Work instruction
Within the material below, transcribe exactly the lines from the one holding "ATOM 99 O O" through the one holding "ATOM 104 O O", keeping both ends and skipping the rest.

Raw data

========

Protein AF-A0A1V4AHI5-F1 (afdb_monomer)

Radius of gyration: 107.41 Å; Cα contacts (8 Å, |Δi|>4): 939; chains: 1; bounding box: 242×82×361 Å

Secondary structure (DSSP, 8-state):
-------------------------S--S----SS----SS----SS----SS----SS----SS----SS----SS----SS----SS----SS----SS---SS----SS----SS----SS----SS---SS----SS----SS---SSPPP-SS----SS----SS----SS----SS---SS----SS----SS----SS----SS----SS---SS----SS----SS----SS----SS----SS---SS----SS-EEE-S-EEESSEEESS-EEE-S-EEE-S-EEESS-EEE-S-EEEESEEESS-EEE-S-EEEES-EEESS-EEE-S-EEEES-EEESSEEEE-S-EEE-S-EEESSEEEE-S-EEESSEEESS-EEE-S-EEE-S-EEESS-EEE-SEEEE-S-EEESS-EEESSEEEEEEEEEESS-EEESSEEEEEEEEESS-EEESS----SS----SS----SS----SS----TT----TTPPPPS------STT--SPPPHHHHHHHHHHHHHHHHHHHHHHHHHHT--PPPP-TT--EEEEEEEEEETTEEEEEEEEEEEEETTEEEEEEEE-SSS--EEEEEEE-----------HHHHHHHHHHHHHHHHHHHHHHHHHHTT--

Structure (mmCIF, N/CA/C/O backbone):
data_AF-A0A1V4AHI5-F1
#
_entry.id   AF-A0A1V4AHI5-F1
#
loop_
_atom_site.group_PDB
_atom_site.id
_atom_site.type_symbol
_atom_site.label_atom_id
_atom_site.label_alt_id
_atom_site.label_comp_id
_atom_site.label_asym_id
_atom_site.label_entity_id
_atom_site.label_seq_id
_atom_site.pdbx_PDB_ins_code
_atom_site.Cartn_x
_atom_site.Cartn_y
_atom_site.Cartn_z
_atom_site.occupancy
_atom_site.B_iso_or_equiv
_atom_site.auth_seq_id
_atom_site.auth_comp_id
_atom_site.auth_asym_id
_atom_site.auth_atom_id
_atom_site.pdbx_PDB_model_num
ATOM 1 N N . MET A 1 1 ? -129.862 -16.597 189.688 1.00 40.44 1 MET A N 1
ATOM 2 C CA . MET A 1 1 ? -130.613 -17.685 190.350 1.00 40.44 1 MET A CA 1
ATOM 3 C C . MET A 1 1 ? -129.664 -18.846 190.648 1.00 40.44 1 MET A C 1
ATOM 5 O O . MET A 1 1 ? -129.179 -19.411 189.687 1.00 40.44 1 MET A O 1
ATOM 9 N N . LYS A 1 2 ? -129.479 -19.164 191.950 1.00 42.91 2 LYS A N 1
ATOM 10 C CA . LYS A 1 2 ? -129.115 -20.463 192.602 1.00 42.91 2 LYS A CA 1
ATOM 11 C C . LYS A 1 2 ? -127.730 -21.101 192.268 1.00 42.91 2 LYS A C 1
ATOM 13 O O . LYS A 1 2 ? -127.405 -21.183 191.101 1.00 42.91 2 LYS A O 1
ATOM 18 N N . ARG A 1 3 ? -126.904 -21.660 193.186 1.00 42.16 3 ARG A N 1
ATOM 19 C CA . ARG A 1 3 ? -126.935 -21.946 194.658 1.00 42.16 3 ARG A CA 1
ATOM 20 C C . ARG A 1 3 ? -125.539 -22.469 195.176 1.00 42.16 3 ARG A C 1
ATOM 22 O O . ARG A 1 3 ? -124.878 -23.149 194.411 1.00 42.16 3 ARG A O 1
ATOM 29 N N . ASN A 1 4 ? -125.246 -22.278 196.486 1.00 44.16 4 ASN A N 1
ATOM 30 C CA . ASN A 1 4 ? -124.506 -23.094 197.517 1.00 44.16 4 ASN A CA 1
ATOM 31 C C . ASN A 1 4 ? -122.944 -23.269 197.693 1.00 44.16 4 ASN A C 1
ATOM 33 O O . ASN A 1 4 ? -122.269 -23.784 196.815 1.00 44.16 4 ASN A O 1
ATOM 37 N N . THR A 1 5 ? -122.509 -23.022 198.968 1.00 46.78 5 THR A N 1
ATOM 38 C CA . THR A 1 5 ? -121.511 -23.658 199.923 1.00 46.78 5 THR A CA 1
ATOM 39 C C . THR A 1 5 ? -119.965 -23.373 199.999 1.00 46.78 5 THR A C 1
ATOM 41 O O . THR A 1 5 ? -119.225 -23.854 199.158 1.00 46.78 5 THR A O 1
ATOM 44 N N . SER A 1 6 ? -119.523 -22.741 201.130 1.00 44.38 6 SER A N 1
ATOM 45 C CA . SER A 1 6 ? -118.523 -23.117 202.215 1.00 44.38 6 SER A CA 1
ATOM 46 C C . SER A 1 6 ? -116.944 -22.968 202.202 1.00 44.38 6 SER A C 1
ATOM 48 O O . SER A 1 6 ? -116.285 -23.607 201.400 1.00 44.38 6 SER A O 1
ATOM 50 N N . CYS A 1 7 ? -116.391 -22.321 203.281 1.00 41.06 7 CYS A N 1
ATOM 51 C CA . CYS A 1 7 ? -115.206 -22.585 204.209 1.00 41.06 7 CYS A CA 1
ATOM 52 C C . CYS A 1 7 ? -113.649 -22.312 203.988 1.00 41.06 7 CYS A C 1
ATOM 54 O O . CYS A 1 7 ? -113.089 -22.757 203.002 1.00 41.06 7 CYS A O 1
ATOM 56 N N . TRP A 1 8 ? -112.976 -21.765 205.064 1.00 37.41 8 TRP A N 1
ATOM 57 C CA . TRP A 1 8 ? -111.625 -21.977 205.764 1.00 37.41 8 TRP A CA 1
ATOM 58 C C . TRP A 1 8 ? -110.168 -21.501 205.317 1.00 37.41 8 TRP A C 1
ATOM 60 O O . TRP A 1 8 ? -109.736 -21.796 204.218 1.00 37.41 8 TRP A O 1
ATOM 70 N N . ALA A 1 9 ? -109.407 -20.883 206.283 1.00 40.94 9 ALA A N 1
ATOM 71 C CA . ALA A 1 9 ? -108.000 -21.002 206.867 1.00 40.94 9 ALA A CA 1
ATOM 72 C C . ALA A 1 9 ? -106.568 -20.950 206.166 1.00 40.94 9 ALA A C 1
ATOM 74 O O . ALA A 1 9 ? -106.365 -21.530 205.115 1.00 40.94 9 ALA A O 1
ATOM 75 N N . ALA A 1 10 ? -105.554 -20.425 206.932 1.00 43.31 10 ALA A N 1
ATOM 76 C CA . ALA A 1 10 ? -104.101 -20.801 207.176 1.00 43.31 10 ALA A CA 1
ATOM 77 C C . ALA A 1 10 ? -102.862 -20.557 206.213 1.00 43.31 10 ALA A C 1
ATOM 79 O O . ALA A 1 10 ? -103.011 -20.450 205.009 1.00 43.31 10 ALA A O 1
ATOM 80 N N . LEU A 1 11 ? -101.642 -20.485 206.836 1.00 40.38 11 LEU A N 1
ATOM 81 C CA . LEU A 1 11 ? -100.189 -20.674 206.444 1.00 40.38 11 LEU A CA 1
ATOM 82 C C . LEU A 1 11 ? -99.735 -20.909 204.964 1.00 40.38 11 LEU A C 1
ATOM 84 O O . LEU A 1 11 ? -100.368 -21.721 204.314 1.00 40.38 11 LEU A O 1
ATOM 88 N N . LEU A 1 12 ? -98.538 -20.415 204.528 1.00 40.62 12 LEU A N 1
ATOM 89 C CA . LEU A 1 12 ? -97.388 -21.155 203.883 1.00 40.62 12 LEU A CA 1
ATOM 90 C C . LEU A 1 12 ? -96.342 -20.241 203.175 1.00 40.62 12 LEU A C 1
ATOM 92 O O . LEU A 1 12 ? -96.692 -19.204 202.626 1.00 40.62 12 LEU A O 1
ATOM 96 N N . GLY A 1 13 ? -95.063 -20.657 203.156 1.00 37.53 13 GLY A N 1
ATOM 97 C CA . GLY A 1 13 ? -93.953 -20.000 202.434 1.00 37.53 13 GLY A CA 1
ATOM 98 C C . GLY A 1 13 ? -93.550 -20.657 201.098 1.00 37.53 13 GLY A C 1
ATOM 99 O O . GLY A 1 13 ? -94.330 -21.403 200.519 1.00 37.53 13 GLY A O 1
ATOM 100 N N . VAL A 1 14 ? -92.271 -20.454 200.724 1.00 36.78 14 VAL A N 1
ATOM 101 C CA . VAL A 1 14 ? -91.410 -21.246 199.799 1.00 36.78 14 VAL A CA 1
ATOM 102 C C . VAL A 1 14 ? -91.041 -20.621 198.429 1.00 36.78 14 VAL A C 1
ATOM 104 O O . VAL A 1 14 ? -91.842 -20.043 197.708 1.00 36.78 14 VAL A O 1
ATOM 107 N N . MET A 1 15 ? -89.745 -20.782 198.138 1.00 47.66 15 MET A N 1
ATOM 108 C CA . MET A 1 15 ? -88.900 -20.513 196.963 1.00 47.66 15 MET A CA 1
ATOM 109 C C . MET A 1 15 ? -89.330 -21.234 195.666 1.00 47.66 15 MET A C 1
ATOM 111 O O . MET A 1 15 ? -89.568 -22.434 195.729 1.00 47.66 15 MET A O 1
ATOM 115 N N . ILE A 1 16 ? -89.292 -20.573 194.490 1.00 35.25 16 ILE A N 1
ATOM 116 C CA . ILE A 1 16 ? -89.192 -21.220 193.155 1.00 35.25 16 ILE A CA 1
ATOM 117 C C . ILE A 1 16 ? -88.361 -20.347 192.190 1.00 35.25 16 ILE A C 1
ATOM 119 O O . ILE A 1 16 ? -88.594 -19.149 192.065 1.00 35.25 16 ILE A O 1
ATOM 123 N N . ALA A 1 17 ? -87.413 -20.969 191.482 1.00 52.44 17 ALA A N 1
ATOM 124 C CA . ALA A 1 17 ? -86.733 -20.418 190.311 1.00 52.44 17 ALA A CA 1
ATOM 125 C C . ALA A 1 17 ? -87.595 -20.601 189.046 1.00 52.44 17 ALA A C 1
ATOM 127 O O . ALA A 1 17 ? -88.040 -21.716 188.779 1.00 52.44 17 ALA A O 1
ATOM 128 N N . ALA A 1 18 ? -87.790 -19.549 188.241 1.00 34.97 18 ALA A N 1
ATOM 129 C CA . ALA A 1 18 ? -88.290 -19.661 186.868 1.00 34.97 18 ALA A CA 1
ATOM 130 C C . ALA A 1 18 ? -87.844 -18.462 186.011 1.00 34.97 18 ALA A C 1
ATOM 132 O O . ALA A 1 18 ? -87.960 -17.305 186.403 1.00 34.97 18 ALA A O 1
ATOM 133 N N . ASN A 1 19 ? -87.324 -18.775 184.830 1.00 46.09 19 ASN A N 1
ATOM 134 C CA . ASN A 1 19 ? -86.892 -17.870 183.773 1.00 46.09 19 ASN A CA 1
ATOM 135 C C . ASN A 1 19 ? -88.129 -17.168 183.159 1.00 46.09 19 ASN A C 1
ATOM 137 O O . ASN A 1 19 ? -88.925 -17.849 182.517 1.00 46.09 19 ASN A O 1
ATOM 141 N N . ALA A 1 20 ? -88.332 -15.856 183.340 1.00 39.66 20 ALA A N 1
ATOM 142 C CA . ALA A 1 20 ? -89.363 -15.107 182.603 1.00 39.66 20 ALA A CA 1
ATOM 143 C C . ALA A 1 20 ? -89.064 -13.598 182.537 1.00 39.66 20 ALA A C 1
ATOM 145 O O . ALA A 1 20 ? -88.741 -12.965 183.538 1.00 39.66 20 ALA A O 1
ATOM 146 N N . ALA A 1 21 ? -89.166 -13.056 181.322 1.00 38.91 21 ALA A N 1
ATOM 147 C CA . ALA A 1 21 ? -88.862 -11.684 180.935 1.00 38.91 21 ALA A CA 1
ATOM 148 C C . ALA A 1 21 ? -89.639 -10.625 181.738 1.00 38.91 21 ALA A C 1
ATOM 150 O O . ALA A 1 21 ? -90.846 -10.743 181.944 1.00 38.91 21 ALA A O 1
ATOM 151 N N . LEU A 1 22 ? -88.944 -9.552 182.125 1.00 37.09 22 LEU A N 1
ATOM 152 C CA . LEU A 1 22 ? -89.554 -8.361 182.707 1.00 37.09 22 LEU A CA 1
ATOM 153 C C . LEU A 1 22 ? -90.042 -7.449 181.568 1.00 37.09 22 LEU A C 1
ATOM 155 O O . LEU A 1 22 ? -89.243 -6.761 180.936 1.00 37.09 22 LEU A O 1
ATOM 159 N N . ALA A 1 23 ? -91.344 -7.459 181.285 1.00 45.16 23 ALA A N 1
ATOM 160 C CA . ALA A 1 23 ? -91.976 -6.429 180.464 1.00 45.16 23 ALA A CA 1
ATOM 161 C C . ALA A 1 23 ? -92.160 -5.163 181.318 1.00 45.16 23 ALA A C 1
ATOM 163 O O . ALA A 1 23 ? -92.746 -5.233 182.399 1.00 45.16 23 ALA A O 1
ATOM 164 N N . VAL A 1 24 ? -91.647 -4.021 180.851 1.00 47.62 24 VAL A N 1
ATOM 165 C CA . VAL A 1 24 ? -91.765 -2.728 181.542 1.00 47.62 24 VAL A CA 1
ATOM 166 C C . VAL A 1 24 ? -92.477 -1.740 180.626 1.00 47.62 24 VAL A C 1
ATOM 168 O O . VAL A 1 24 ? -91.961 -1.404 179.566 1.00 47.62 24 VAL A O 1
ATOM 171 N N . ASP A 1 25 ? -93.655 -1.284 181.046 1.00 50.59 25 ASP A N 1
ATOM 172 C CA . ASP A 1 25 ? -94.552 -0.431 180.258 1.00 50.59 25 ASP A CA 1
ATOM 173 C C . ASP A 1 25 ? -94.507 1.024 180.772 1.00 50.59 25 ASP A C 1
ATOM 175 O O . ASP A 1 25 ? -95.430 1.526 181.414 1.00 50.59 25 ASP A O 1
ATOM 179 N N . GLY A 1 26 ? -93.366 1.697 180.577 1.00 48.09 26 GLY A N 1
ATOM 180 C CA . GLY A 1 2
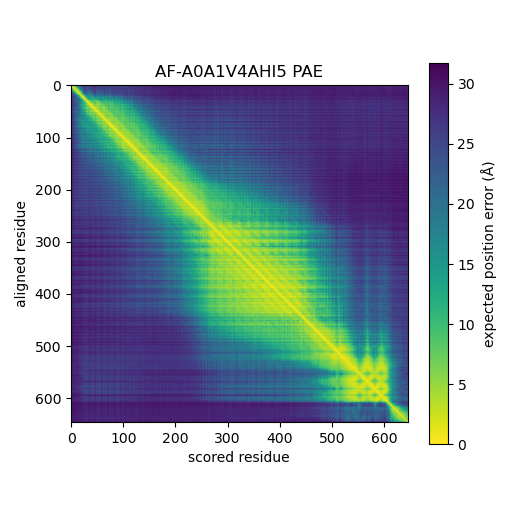6 ? -93.130 3.057 181.074 1.00 48.09 26 GLY A CA 1
ATOM 181 C C . GLY A 1 26 ? -92.033 3.813 180.321 1.00 48.09 26 GLY A C 1
ATOM 182 O O . GLY A 1 26 ? -91.093 3.225 179.793 1.00 48.09 26 GLY A O 1
ATOM 183 N N . ASN A 1 27 ? -92.167 5.141 180.273 1.00 54.22 27 ASN A N 1
ATOM 184 C CA . ASN A 1 27 ? -91.271 6.044 179.551 1.00 54.22 27 ASN A CA 1
ATOM 185 C C . ASN A 1 27 ? -89.943 6.223 180.314 1.00 54.22 27 ASN A C 1
ATOM 187 O O . ASN A 1 27 ? -89.929 6.784 181.412 1.00 54.22 27 ASN A O 1
ATOM 191 N N . PHE A 1 28 ? -88.826 5.771 179.741 1.00 51.72 28 PHE A N 1
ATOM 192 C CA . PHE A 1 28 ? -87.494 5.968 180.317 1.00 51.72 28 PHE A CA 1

========

Result for this exercise
ATOM 99 O O . GLY A 1 13 ? -94.330 -21.403 200.519 1.00 37.53 13 GLY A O 1
ATOM 100 N N . VAL A 1 14 ? -92.271 -20.454 200.724 1.00 36.78 14 VAL A N 1
ATOM 101 C CA . VAL A 1 14 ? -91.410 -21.246 199.799 1.00 36.78 14 VAL A CA 1
ATOM 102 C C . VAL A 1 14 ? -91.041 -20.621 198.429 1.00 36.78 14 VAL A C 1
ATOM 104 O O . VAL A 1 14 ? -91.842 -20.043 197.708 1.00 36.78 14 VAL A O 1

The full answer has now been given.